Ils se confortent dans leur bureaucratie ronflante et continuent de taxer les conseillers en omettant de dire que les frais engendrés pour traiter les dossiers de fraude (qu’ils n’ont pas su attraper à temps) contribuent à faire exploser les prix des “permis de pratique” — en clair, ce sont les conseillers honnêtes qui paient à la fois pour l’incompétence relative de l’AMF et la malveillance d’une poignée de conseillers qui se font épingler (puis relâcher, au sixième de leur peine, comme Vincent Lacroix).
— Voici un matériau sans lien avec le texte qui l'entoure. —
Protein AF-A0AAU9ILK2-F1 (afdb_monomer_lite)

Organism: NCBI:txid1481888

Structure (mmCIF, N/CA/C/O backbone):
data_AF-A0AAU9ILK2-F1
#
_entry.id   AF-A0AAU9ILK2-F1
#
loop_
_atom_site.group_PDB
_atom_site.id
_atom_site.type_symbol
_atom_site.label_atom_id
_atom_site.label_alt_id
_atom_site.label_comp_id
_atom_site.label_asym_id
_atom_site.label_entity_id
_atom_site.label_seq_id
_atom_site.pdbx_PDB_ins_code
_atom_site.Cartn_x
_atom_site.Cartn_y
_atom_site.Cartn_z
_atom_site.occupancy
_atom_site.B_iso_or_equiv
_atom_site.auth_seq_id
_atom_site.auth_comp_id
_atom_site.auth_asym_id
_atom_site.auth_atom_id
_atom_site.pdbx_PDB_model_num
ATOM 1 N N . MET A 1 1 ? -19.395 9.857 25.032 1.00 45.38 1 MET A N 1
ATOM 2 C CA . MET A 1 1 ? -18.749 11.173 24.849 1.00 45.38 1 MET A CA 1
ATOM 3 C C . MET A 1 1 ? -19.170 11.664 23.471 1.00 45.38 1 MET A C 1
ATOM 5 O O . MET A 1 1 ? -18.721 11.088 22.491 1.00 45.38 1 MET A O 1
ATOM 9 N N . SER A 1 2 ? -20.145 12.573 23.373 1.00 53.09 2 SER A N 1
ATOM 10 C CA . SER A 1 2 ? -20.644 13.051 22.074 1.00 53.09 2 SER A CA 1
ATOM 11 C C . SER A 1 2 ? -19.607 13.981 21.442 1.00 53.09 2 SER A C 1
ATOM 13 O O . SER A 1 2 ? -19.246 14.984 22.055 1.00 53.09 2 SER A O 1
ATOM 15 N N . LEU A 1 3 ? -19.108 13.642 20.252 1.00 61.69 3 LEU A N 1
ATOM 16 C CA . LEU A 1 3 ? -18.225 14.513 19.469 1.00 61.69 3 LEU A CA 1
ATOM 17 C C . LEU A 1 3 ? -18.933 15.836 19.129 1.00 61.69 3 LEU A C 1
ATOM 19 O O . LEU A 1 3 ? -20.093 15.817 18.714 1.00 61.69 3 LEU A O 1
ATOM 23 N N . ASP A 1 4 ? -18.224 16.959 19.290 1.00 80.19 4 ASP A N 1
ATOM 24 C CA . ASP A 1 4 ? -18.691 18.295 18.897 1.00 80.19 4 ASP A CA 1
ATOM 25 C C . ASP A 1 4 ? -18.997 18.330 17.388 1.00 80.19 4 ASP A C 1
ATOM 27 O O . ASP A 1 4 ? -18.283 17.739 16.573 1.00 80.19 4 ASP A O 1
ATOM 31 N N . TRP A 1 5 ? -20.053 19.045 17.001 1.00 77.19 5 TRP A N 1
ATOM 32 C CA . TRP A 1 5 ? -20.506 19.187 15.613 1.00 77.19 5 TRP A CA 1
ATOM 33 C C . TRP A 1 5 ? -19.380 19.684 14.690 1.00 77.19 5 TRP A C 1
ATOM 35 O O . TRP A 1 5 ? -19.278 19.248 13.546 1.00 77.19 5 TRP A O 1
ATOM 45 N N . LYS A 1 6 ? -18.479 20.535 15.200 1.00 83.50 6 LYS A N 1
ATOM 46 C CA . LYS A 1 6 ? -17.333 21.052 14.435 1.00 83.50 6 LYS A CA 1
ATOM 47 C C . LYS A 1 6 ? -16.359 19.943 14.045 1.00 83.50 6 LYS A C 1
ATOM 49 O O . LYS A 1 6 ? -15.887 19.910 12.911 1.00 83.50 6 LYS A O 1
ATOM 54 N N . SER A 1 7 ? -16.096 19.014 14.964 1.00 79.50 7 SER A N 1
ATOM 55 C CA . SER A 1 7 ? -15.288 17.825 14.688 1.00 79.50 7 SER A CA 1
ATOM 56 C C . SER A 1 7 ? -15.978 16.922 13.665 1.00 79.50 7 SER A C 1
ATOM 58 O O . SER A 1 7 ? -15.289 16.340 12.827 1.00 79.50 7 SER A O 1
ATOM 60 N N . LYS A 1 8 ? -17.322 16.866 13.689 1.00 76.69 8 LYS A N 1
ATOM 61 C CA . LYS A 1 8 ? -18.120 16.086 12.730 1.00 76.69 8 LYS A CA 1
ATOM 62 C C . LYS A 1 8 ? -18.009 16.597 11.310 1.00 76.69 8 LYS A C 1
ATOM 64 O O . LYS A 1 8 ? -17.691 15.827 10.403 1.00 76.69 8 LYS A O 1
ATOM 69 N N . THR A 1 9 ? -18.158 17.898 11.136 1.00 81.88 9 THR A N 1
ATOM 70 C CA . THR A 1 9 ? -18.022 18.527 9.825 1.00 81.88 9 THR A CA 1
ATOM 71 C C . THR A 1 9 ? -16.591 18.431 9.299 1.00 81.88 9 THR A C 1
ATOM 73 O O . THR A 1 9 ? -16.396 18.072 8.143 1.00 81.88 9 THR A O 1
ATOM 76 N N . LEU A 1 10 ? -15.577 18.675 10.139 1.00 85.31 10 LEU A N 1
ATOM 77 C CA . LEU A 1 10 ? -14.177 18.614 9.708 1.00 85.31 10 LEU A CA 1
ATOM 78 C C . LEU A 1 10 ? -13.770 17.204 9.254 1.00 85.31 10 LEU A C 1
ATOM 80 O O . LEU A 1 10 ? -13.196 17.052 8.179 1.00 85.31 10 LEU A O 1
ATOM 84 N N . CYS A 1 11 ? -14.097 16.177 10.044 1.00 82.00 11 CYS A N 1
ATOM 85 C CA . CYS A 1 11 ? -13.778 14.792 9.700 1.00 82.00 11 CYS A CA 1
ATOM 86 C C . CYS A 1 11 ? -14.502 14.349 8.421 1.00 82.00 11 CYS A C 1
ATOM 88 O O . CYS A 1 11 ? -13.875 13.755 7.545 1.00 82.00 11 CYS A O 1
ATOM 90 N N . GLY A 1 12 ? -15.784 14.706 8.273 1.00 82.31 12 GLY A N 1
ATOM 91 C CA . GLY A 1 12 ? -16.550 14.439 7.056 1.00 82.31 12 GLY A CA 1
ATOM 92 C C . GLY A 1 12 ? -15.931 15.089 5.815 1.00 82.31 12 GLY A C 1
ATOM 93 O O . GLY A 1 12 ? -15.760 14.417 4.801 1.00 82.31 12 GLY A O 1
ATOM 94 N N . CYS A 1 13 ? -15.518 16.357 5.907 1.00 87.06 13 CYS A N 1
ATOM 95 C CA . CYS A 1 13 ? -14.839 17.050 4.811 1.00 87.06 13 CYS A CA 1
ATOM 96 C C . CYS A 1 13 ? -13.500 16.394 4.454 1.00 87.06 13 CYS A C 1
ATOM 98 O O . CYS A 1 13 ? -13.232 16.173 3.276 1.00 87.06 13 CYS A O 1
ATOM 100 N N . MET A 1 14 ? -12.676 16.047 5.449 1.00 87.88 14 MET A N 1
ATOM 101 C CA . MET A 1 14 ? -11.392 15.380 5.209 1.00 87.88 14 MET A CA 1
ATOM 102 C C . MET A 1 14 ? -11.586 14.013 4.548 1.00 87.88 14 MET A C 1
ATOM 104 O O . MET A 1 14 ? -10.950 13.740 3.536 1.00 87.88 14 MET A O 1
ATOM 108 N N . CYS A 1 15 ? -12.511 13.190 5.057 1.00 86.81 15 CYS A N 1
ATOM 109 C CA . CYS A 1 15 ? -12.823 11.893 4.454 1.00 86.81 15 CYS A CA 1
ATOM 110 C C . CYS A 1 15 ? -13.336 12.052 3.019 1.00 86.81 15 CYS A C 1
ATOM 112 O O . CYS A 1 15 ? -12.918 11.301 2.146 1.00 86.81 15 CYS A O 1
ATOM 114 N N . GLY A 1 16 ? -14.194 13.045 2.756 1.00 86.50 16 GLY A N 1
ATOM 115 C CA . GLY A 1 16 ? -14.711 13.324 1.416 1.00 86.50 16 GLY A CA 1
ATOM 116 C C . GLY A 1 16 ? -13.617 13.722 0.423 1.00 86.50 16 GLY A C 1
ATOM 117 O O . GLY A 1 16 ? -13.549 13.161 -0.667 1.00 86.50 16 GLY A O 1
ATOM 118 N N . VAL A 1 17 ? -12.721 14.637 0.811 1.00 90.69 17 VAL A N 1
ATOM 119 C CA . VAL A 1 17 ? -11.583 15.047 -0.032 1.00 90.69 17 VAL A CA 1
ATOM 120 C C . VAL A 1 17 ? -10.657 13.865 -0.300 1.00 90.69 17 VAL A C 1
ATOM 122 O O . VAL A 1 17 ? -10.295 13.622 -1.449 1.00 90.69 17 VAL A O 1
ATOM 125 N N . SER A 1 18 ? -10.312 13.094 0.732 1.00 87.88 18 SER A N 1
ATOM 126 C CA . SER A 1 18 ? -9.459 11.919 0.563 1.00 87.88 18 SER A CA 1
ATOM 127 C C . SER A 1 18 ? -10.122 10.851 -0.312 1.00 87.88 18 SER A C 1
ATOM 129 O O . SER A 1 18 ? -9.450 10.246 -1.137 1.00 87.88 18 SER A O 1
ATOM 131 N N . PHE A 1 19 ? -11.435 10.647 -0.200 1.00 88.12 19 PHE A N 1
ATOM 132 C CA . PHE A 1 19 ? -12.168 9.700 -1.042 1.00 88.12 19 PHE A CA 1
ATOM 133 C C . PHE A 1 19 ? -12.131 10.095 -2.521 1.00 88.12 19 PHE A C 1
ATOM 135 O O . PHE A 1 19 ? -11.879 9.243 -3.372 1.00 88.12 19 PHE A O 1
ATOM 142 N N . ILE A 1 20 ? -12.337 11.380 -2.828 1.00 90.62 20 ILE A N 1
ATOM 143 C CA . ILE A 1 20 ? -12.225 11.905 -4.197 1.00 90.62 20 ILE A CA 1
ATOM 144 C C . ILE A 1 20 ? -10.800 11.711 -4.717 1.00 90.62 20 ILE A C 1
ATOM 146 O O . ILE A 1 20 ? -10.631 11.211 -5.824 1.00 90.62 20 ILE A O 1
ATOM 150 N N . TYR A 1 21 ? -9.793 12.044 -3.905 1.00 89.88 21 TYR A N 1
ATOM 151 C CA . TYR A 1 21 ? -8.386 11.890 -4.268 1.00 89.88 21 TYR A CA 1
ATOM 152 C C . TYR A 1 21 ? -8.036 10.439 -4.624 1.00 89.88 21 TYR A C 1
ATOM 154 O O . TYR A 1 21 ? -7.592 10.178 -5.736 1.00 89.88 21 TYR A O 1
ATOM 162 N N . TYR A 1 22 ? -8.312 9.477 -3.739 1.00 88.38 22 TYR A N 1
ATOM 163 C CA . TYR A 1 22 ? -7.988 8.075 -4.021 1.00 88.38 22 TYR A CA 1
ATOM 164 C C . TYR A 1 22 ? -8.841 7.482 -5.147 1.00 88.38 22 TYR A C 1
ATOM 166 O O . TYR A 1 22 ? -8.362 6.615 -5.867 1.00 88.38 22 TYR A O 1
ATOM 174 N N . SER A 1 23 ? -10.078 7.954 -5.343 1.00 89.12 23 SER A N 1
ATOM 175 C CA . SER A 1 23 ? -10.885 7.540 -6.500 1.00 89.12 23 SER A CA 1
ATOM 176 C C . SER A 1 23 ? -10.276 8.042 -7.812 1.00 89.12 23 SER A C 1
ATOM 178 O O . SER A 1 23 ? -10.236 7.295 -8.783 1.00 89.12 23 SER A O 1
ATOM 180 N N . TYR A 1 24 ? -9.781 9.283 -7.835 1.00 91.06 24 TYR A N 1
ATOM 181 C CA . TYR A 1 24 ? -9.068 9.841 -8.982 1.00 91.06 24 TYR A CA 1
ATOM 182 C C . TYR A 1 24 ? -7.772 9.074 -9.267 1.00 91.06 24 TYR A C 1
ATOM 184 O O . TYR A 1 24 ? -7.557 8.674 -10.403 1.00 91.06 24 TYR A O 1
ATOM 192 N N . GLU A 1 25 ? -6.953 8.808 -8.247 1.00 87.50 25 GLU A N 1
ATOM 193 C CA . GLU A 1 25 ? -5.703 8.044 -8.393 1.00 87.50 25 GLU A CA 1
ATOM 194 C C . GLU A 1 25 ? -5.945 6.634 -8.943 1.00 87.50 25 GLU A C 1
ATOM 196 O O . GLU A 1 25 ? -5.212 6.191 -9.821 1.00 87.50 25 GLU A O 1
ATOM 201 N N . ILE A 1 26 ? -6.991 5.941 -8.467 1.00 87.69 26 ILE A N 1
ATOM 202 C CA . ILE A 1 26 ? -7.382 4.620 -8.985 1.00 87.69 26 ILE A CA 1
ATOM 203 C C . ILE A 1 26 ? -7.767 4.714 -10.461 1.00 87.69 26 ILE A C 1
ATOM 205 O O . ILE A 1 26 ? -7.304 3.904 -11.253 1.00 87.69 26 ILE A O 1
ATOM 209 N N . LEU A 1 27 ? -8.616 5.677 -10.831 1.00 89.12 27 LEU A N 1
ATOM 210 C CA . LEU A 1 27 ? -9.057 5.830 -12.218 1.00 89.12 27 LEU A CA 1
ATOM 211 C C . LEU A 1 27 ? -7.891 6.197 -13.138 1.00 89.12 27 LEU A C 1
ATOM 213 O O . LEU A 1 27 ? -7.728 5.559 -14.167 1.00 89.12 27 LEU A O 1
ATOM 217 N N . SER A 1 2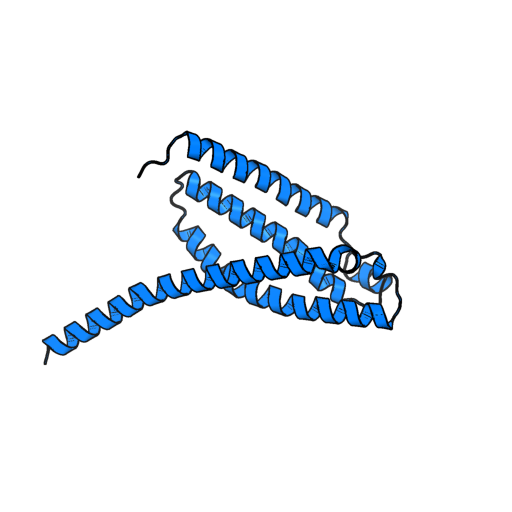8 ? -7.042 7.141 -12.728 1.00 86.38 28 SER A N 1
ATOM 218 C CA . SER A 1 28 ? -5.850 7.525 -13.490 1.00 86.38 28 SER A CA 1
ATOM 219 C C . SER A 1 28 ? -4.895 6.345 -13.673 1.00 86.38 28 SER A C 1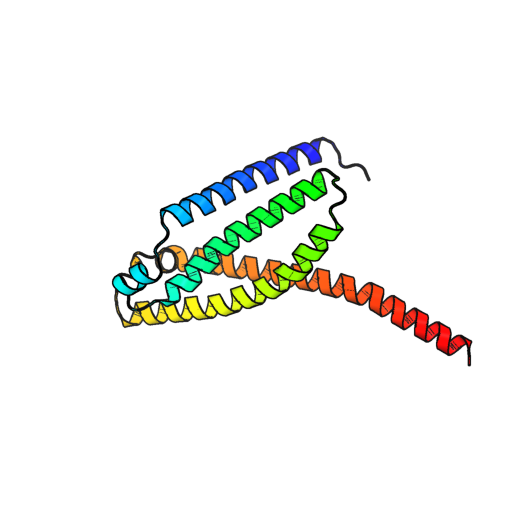
ATOM 221 O O . SER A 1 28 ? -4.437 6.111 -14.781 1.00 86.38 28 SER A O 1
ATOM 223 N N . HIS A 1 29 ? -4.639 5.558 -12.620 1.00 83.69 29 HIS A N 1
ATOM 224 C CA . HIS A 1 29 ? -3.801 4.359 -12.737 1.00 83.69 29 HIS A CA 1
ATOM 225 C C . HIS A 1 29 ? -4.412 3.288 -13.638 1.00 83.69 29 HIS A C 1
ATOM 227 O O . HIS A 1 29 ? -3.663 2.539 -14.248 1.00 83.69 29 HIS A O 1
ATOM 233 N N . LEU A 1 30 ? -5.742 3.161 -13.677 1.00 85.31 30 LEU A N 1
ATOM 234 C CA . LEU A 1 30 ? -6.423 2.204 -14.551 1.00 85.31 30 LEU A CA 1
ATOM 235 C C . LEU A 1 30 ? -6.415 2.652 -16.016 1.00 85.31 30 LEU A C 1
ATOM 237 O O . LEU A 1 30 ? -6.349 1.796 -16.893 1.00 85.31 30 LEU A O 1
ATOM 241 N N . ASP A 1 31 ? -6.488 3.960 -16.271 1.00 84.94 31 ASP A N 1
ATOM 242 C CA . ASP A 1 31 ? -6.416 4.526 -17.620 1.00 84.94 31 ASP A CA 1
ATOM 243 C C . ASP A 1 31 ? -4.997 4.408 -18.205 1.00 84.94 31 ASP A C 1
ATOM 245 O O . ASP A 1 31 ? -4.849 4.089 -19.383 1.00 84.94 31 ASP A O 1
ATOM 249 N N . ASP A 1 32 ? -3.967 4.591 -17.372 1.00 81.81 32 ASP A N 1
ATOM 250 C CA . ASP A 1 32 ? -2.550 4.475 -17.748 1.00 81.81 32 ASP A CA 1
ATOM 251 C C . ASP A 1 32 ? -1.967 3.066 -17.477 1.00 81.81 32 ASP A C 1
ATOM 253 O O . ASP A 1 32 ? -0.750 2.887 -17.407 1.00 81.81 32 ASP A O 1
ATOM 257 N N . TRP A 1 33 ? -2.823 2.057 -17.280 1.00 83.75 33 TRP A N 1
ATOM 258 C CA . TRP A 1 33 ? -2.407 0.706 -16.899 1.00 83.75 33 TRP A CA 1
ATOM 259 C C . TRP A 1 33 ? -1.832 -0.080 -18.080 1.00 8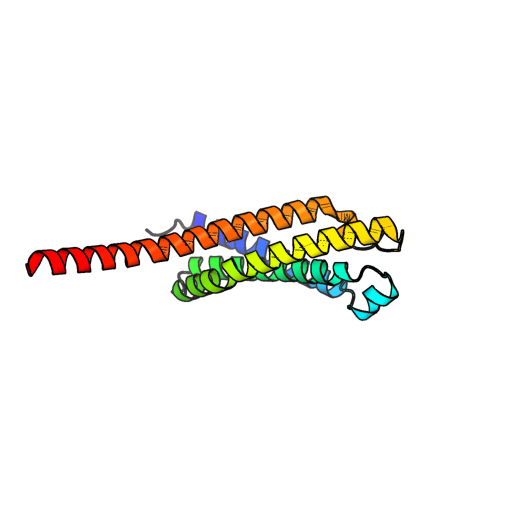3.75 33 TRP A C 1
ATOM 261 O O . TRP A 1 33 ? -2.550 -0.370 -19.039 1.00 83.75 33 TRP A O 1
ATOM 271 N N . TYR A 1 34 ? -0.592 -0.555 -17.953 1.00 85.12 34 TYR A N 1
ATOM 272 C CA . TYR A 1 34 ? -0.022 -1.514 -18.896 1.00 85.12 34 TYR A CA 1
ATOM 273 C C . TYR A 1 34 ? -0.329 -2.952 -18.476 1.00 85.12 34 TYR A C 1
ATOM 275 O O . TYR A 1 34 ? -0.126 -3.380 -17.335 1.00 85.12 34 TYR A O 1
ATOM 283 N N . SER A 1 35 ? -0.832 -3.747 -19.414 1.00 86.62 35 SER A N 1
ATOM 284 C CA . SER A 1 35 ? -0.991 -5.181 -19.205 1.00 86.62 35 SER A CA 1
ATOM 285 C C . SER A 1 35 ? 0.371 -5.873 -19.078 1.00 86.62 35 SER A C 1
ATOM 287 O O . SER A 1 35 ? 1.402 -5.389 -19.539 1.00 86.62 35 SER A O 1
ATOM 289 N N . TYR A 1 36 ? 0.383 -7.057 -18.465 1.00 87.06 36 TYR A N 1
ATOM 290 C CA . TYR A 1 36 ? 1.614 -7.838 -18.323 1.00 87.06 36 TYR A CA 1
ATOM 291 C C . TYR A 1 36 ? 2.245 -8.214 -19.675 1.00 87.06 36 TYR A C 1
ATOM 293 O O . TYR A 1 36 ? 3.464 -8.334 -19.771 1.00 87.06 36 TYR A O 1
ATOM 301 N N . GLU A 1 37 ? 1.421 -8.416 -20.708 1.00 89.94 37 GLU A N 1
ATOM 302 C CA . GLU A 1 37 ? 1.896 -8.717 -22.061 1.00 89.94 37 GLU A CA 1
ATOM 303 C C . GLU A 1 37 ? 2.572 -7.493 -22.682 1.00 89.94 37 GLU A C 1
ATOM 305 O O . GLU A 1 37 ? 3.701 -7.610 -23.144 1.00 89.94 37 GLU A O 1
ATOM 310 N N . GLU A 1 38 ? 1.961 -6.311 -22.578 1.00 88.00 38 GLU A N 1
ATOM 311 C CA . GLU A 1 38 ? 2.559 -5.058 -23.061 1.00 88.00 38 GLU A CA 1
ATOM 312 C C . GLU A 1 38 ? 3.871 -4.739 -22.334 1.00 88.00 38 GLU A C 1
ATOM 314 O O . GLU A 1 38 ? 4.854 -4.382 -22.972 1.00 88.00 38 GLU A O 1
ATOM 319 N N . ILE A 1 39 ? 3.935 -4.937 -21.012 1.00 87.31 39 ILE A N 1
ATOM 320 C CA . ILE A 1 39 ? 5.178 -4.753 -20.245 1.00 87.31 39 ILE A CA 1
ATOM 321 C C . ILE A 1 39 ? 6.281 -5.669 -20.771 1.00 87.31 39 ILE A C 1
ATOM 323 O O . ILE A 1 39 ? 7.402 -5.213 -20.946 1.00 87.31 39 ILE A O 1
ATOM 327 N N . LYS A 1 40 ? 5.972 -6.937 -21.056 1.00 87.19 40 LYS A N 1
ATOM 328 C CA . LYS A 1 40 ? 6.945 -7.884 -21.619 1.00 87.19 40 LYS A CA 1
ATOM 329 C C . LYS A 1 40 ? 7.393 -7.547 -23.033 1.00 87.19 40 LYS A C 1
ATOM 331 O O . LYS A 1 40 ? 8.476 -7.959 -23.431 1.00 87.19 40 LYS A O 1
ATOM 336 N N . GLU A 1 41 ? 6.540 -6.886 -23.805 1.00 86.19 41 GLU A N 1
ATOM 337 C CA . GLU A 1 41 ? 6.878 -6.428 -25.151 1.00 86.19 41 GLU A CA 1
ATOM 338 C C . GLU A 1 41 ? 7.742 -5.160 -25.121 1.00 86.19 41 GLU A C 1
ATOM 340 O O . GLU A 1 41 ? 8.564 -4.974 -26.015 1.00 86.19 41 GLU A O 1
ATOM 345 N N . MET A 1 42 ? 7.576 -4.315 -24.098 1.00 86.69 42 MET A N 1
ATOM 346 C CA . MET A 1 42 ? 8.317 -3.059 -23.933 1.00 86.69 42 MET A CA 1
ATOM 347 C C . MET A 1 42 ? 9.618 -3.207 -23.139 1.00 86.69 42 MET A C 1
ATOM 349 O O . MET A 1 42 ? 10.537 -2.419 -23.341 1.00 86.69 42 MET A O 1
ATOM 353 N N . THR A 1 43 ? 9.694 -4.156 -22.202 1.00 83.56 43 THR A N 1
ATOM 354 C CA . THR A 1 43 ? 10.890 -4.375 -21.385 1.00 83.56 43 THR A CA 1
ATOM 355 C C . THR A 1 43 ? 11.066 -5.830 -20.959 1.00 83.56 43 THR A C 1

Les Québécois apprennent actuellement à connaître l’AMF. Il y trouvent des conseils, certes mais toutes leurs actions —lorsqu’il y en a— naissent d’une bureaucratie archi-tatillonne qui livre rarement la marchandise au moment où il le faudrait.

Il va falloir que l’AMF revoit ses façons de faire en profondeur parce que s’ils continuent de se prendre pour le nombril du monde tout en brillant par leur incompétence et leurs coûts d’opérations excessifs, il appartiendra aux Québécois de les stopper avant qu’il n’asphyxient tout le marché.

Les dirigeants de l’AMF ne l’avoueront pas mais leur obsession pour les règles prouve qu’ils n’ont RIEN COMPRIS à la nature humaine. C’est dommage pour eux parce que cette même nature humaine risque de leur servir la monnaie de leur pièce s’ils continuent à nous prouver qu’ils ne méritent pas la confiance qu’ils exigent de nous, pour “opérer”.

Il n’est pas encore minuit moins une pour l’AMF mais à moins qu’ils ne changent complètement leur approche, ça s’enligne mal pour eux. Personne ne veut engraisser un monstre bureaucratique froid, sans âme et dont le jugement demeure très approximatif.